Below Quabbin Reservoir the Swift is only 24 miles long.2 It runs down from Winsor Dam to join the Chicopee River, which then joins the Connecticut,3 which then flows to the Atlantic. Quabbin Reservoir provides drinking water supply, not electricity generation, so water releases don’t increase when Boston turns on its lights.

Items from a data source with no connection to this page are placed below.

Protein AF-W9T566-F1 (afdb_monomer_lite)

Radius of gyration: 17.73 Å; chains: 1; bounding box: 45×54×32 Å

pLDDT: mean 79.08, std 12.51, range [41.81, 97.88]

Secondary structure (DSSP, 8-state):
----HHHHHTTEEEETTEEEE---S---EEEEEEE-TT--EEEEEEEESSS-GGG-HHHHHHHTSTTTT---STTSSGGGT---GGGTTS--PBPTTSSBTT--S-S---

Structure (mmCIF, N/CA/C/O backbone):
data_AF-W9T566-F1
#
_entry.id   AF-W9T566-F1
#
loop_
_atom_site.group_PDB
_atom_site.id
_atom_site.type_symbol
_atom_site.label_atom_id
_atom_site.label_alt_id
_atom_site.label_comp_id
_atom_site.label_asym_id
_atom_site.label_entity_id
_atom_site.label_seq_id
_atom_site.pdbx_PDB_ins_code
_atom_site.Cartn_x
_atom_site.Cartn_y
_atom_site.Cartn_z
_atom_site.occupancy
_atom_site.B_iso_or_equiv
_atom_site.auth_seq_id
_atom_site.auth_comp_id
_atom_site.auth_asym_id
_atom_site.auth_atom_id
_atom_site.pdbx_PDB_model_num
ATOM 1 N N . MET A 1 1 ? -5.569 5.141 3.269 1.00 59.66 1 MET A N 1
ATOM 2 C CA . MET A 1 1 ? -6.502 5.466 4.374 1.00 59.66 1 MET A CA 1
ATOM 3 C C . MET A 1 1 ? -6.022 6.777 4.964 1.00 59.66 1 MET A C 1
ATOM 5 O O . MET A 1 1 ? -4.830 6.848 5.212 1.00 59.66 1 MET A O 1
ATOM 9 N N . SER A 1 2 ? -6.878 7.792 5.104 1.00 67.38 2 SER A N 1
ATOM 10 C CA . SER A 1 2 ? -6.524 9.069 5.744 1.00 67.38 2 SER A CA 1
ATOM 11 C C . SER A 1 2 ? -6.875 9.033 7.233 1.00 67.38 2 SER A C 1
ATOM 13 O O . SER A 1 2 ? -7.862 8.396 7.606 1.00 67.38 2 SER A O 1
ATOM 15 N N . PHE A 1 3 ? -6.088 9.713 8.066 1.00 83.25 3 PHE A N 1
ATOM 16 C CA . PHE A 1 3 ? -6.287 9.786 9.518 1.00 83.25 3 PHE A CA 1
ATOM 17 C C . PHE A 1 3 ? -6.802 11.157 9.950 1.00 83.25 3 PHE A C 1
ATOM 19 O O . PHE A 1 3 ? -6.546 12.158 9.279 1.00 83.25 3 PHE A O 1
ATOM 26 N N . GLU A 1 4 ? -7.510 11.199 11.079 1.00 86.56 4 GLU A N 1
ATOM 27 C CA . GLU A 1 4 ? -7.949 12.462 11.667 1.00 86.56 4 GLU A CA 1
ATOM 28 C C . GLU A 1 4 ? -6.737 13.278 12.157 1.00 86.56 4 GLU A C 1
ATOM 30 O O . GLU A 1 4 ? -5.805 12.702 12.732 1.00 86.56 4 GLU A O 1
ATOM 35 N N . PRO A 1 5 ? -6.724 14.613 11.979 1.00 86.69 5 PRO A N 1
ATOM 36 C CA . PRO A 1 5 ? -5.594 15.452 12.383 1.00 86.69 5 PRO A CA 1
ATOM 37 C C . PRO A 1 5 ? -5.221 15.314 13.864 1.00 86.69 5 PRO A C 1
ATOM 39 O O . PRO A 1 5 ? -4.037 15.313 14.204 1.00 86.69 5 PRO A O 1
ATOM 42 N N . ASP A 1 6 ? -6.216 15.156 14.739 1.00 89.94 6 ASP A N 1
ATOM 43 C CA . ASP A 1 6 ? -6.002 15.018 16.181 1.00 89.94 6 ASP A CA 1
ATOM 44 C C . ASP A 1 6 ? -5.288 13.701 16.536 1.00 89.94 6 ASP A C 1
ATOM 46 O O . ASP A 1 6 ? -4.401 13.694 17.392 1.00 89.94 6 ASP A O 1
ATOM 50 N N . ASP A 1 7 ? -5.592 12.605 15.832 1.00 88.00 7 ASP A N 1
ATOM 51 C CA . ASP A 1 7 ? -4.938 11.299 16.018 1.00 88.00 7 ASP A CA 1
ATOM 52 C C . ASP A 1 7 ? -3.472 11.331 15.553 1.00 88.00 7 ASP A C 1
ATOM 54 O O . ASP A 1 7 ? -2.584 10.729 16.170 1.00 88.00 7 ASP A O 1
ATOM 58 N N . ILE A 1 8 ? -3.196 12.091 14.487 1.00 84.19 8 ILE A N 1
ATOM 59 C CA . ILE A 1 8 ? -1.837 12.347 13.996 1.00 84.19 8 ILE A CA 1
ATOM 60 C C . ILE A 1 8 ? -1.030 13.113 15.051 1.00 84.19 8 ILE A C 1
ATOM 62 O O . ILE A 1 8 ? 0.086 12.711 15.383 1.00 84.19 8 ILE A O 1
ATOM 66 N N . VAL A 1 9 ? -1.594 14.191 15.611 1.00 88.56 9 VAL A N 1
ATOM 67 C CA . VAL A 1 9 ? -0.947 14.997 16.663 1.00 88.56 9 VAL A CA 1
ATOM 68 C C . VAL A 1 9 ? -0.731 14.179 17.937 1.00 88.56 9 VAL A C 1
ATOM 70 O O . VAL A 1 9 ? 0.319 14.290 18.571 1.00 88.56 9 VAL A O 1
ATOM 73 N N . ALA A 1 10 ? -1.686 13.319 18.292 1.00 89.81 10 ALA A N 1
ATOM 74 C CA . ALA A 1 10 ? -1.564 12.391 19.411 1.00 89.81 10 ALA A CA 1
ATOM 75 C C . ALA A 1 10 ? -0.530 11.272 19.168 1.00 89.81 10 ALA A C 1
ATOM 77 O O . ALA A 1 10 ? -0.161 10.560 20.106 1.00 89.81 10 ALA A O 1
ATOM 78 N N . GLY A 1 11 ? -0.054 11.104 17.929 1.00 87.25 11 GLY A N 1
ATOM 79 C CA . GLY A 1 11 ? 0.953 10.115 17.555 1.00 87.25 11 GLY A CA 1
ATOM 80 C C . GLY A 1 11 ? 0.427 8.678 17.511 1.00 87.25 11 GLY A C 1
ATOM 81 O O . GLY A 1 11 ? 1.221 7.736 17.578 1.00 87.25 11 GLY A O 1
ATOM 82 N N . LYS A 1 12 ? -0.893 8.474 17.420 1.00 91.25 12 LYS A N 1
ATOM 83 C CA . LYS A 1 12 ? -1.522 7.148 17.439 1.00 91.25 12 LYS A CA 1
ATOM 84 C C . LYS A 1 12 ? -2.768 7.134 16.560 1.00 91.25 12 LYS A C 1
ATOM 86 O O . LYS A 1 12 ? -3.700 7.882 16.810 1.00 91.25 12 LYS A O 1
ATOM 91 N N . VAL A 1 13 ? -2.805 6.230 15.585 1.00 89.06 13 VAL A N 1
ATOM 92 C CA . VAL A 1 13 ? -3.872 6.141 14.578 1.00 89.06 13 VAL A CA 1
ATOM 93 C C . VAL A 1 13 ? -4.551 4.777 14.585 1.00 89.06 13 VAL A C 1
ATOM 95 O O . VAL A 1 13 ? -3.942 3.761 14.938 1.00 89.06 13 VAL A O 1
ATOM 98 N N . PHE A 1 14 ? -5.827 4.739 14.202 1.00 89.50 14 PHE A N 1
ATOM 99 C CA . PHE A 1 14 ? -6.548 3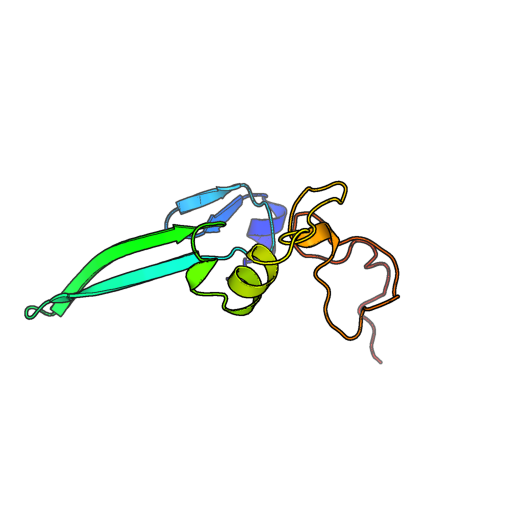.487 13.999 1.00 89.50 14 PHE A CA 1
ATOM 100 C C . PHE A 1 14 ? -6.346 2.999 12.567 1.00 89.50 14 PHE A C 1
ATOM 102 O O . PHE A 1 14 ? -6.825 3.609 11.615 1.00 89.50 14 PHE A O 1
ATOM 109 N N . TYR A 1 15 ? -5.637 1.887 12.413 1.00 87.19 15 TYR A N 1
ATOM 110 C CA . TYR A 1 15 ? -5.224 1.368 11.120 1.00 87.19 15 TYR A CA 1
ATOM 111 C C . TYR A 1 15 ? -5.376 -0.151 11.103 1.00 87.19 15 TYR A C 1
ATOM 113 O O . TYR A 1 15 ? -4.839 -0.851 11.958 1.00 87.19 15 TYR A O 1
ATOM 121 N N . ASN A 1 16 ? -6.135 -0.663 10.130 1.00 86.88 16 ASN A N 1
ATOM 122 C CA . ASN A 1 16 ? -6.425 -2.091 9.979 1.00 86.88 16 ASN A CA 1
ATOM 123 C C . ASN A 1 16 ? -6.922 -2.773 11.259 1.00 86.88 16 ASN A C 1
ATOM 125 O O . ASN A 1 16 ? -6.343 -3.744 11.746 1.00 86.88 16 ASN A O 1
ATOM 129 N N . TYR A 1 17 ? -8.033 -2.260 11.784 1.00 87.81 17 TYR A N 1
ATOM 130 C CA . TYR A 1 17 ? -8.765 -2.840 12.917 1.00 87.81 17 TYR A CA 1
ATOM 131 C C . TYR A 1 17 ? -8.015 -2.819 14.255 1.00 87.81 17 TYR A C 1
ATOM 133 O O . TYR A 1 17 ? -8.486 -3.399 15.233 1.00 87.81 17 TYR A O 1
ATOM 141 N N . VAL A 1 18 ? -6.878 -2.123 14.336 1.00 88.75 18 VAL A N 1
ATOM 142 C CA . VAL A 1 18 ? -6.102 -1.978 15.566 1.00 88.75 18 VAL A CA 1
ATOM 143 C C . VAL A 1 18 ? -5.514 -0.574 15.676 1.00 88.75 18 VAL A C 1
ATOM 145 O O . VAL A 1 18 ? -5.216 0.094 14.689 1.00 88.75 18 VAL A O 1
ATOM 148 N N . TRP A 1 19 ? -5.347 -0.103 16.907 1.00 90.81 19 TRP A N 1
ATOM 149 C CA . TRP A 1 19 ? -4.641 1.143 17.166 1.00 90.81 19 TRP A CA 1
ATOM 150 C C . TRP A 1 19 ? -3.127 0.937 17.113 1.00 90.81 19 TRP A C 1
ATOM 152 O O . TRP A 1 19 ? -2.604 0.074 17.819 1.00 90.81 19 TRP A O 1
ATOM 162 N N . GLN A 1 20 ? -2.419 1.764 16.346 1.00 86.44 20 GLN A N 1
ATOM 163 C CA . GLN A 1 20 ? -0.968 1.676 16.159 1.00 86.44 20 GLN A CA 1
ATOM 164 C C . GLN A 1 20 ? -0.300 3.054 16.281 1.00 86.44 20 GLN A C 1
ATOM 166 O O . GLN A 1 20 ? -0.976 4.072 16.116 1.00 86.44 20 GLN A O 1
ATOM 171 N N . PRO A 1 21 ? 1.010 3.121 16.590 1.00 86.81 21 PRO A N 1
ATOM 172 C CA . PRO A 1 21 ? 1.757 4.371 16.517 1.00 86.81 21 PRO A CA 1
ATOM 173 C C . PRO A 1 21 ? 1.630 5.000 15.131 1.00 86.81 21 PRO A C 1
ATOM 175 O O . PRO A 1 21 ? 1.695 4.305 14.116 1.00 86.81 21 PRO A O 1
ATOM 178 N N . PHE A 1 22 ? 1.455 6.316 15.094 1.00 83.38 22 PHE A N 1
ATOM 179 C CA . PHE A 1 22 ? 1.482 7.056 13.845 1.00 83.38 22 PHE A CA 1
ATOM 180 C C . PHE A 1 22 ? 2.887 6.993 13.248 1.00 83.38 22 PHE A C 1
ATOM 182 O O . PHE A 1 22 ? 3.860 7.413 13.874 1.00 83.38 22 PHE A O 1
ATOM 189 N N . VAL A 1 23 ? 2.973 6.472 12.028 1.00 76.44 23 VAL A N 1
ATOM 190 C CA . VAL A 1 23 ? 4.205 6.469 11.233 1.00 76.44 23 VAL A CA 1
ATOM 191 C C . VAL A 1 23 ? 4.049 7.354 10.001 1.00 76.44 23 VAL A C 1
ATOM 193 O O . VAL A 1 23 ? 4.969 8.104 9.684 1.00 76.44 23 VAL A O 1
ATOM 196 N N . CYS A 1 24 ? 2.868 7.329 9.362 1.00 74.81 24 CYS A N 1
ATOM 197 C CA . CYS A 1 24 ? 2.536 8.169 8.222 1.00 74.81 24 CYS A CA 1
ATOM 198 C C . CYS A 1 24 ? 1.059 8.442 8.004 1.00 74.81 24 CYS A C 1
ATOM 200 O O . CYS A 1 24 ? 0.207 7.749 8.546 1.00 74.81 24 CYS A O 1
ATOM 202 N N . GLU A 1 25 ? 0.775 9.485 7.220 1.00 73.44 25 GLU A N 1
ATOM 203 C CA . GLU A 1 25 ? -0.575 9.928 6.865 1.00 73.44 25 GLU A CA 1
ATOM 204 C C . GLU A 1 25 ? -1.293 8.967 5.933 1.00 73.44 25 GLU A C 1
ATOM 206 O O . GLU A 1 25 ? -2.517 8.869 5.974 1.00 73.44 25 GLU A O 1
ATOM 211 N N . GLU A 1 26 ? -0.526 8.249 5.115 1.00 70.81 26 GLU A N 1
ATOM 212 C CA . GLU A 1 26 ? -1.045 7.265 4.185 1.00 70.81 26 GLU A CA 1
ATOM 213 C C . GLU A 1 26 ? -0.406 5.906 4.426 1.00 70.81 26 GLU A C 1
ATOM 215 O O . GLU A 1 26 ? 0.734 5.648 4.041 1.00 70.81 26 GLU A O 1
ATOM 220 N N . LEU A 1 27 ? -1.184 5.010 5.030 1.00 76.06 27 LEU A N 1
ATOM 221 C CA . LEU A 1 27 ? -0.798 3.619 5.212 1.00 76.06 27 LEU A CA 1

At least theoretically, free-flowing rivers are wilder, more natural, more authentic, but some of my best days fishing were on tailwaters, and when I’m trying to land a fish it’s hard to focus on the difference. In the South and the Southwest, most well-known trout rivers are tailwaters. South of the Mason-Dixon, only tailwaters are usually cold enough for trout. The Green in Utah is a tailwater. The White in Arkansas, the Colorado at Lee’s Ferry,4 the San Juan in New Mexico, and the Holston in Tennessee are all tailwaters. We’ve also fished for trout in tailwaters in Texas, Kentucky, North Carolina, and Oklahoma. Constant cold water, with lots of bugs, that’s the ticket. In all of those places there may be great fishing on free-flowing rivers, but it’s likely not for trout.

Currently there’s a backlash against dams. It’s impossible to build a major new dam, and there’s been a rash of much-heralded dam removals in recent years. Dams can cost more to maintain than the value of any electricity produced, they reduce access to historic spawning grounds for Pacific and Atlantic salmon and other less glamorous fish, and water evaporates and impoundments silt up so that reservoirs fail at their task of water storage. Neglected dams are also dangerous for folks down-river.

Non-native fish pose similar emotional qualms as tailwaters, whether the fish were last stocked one week or 100 years ago. In the Swift, there are brook trout, rainbow trout, and brown trout, but only the brook trout are native to New England. One of the reasons for the Swift’s popularity in Massachusetts–and it’s the most popular freshwater fly-fishing water in Massachusetts–is that it produces large native brook trout, and large brook trout are no longer easy to come by in their native range. Most places the brookies have been pushed out by non-native rainbows and browns. The rainbows are descendants of California stocks, the browns were brought over from Europe, and in the Swift both naturally reproduce and are still being stocked.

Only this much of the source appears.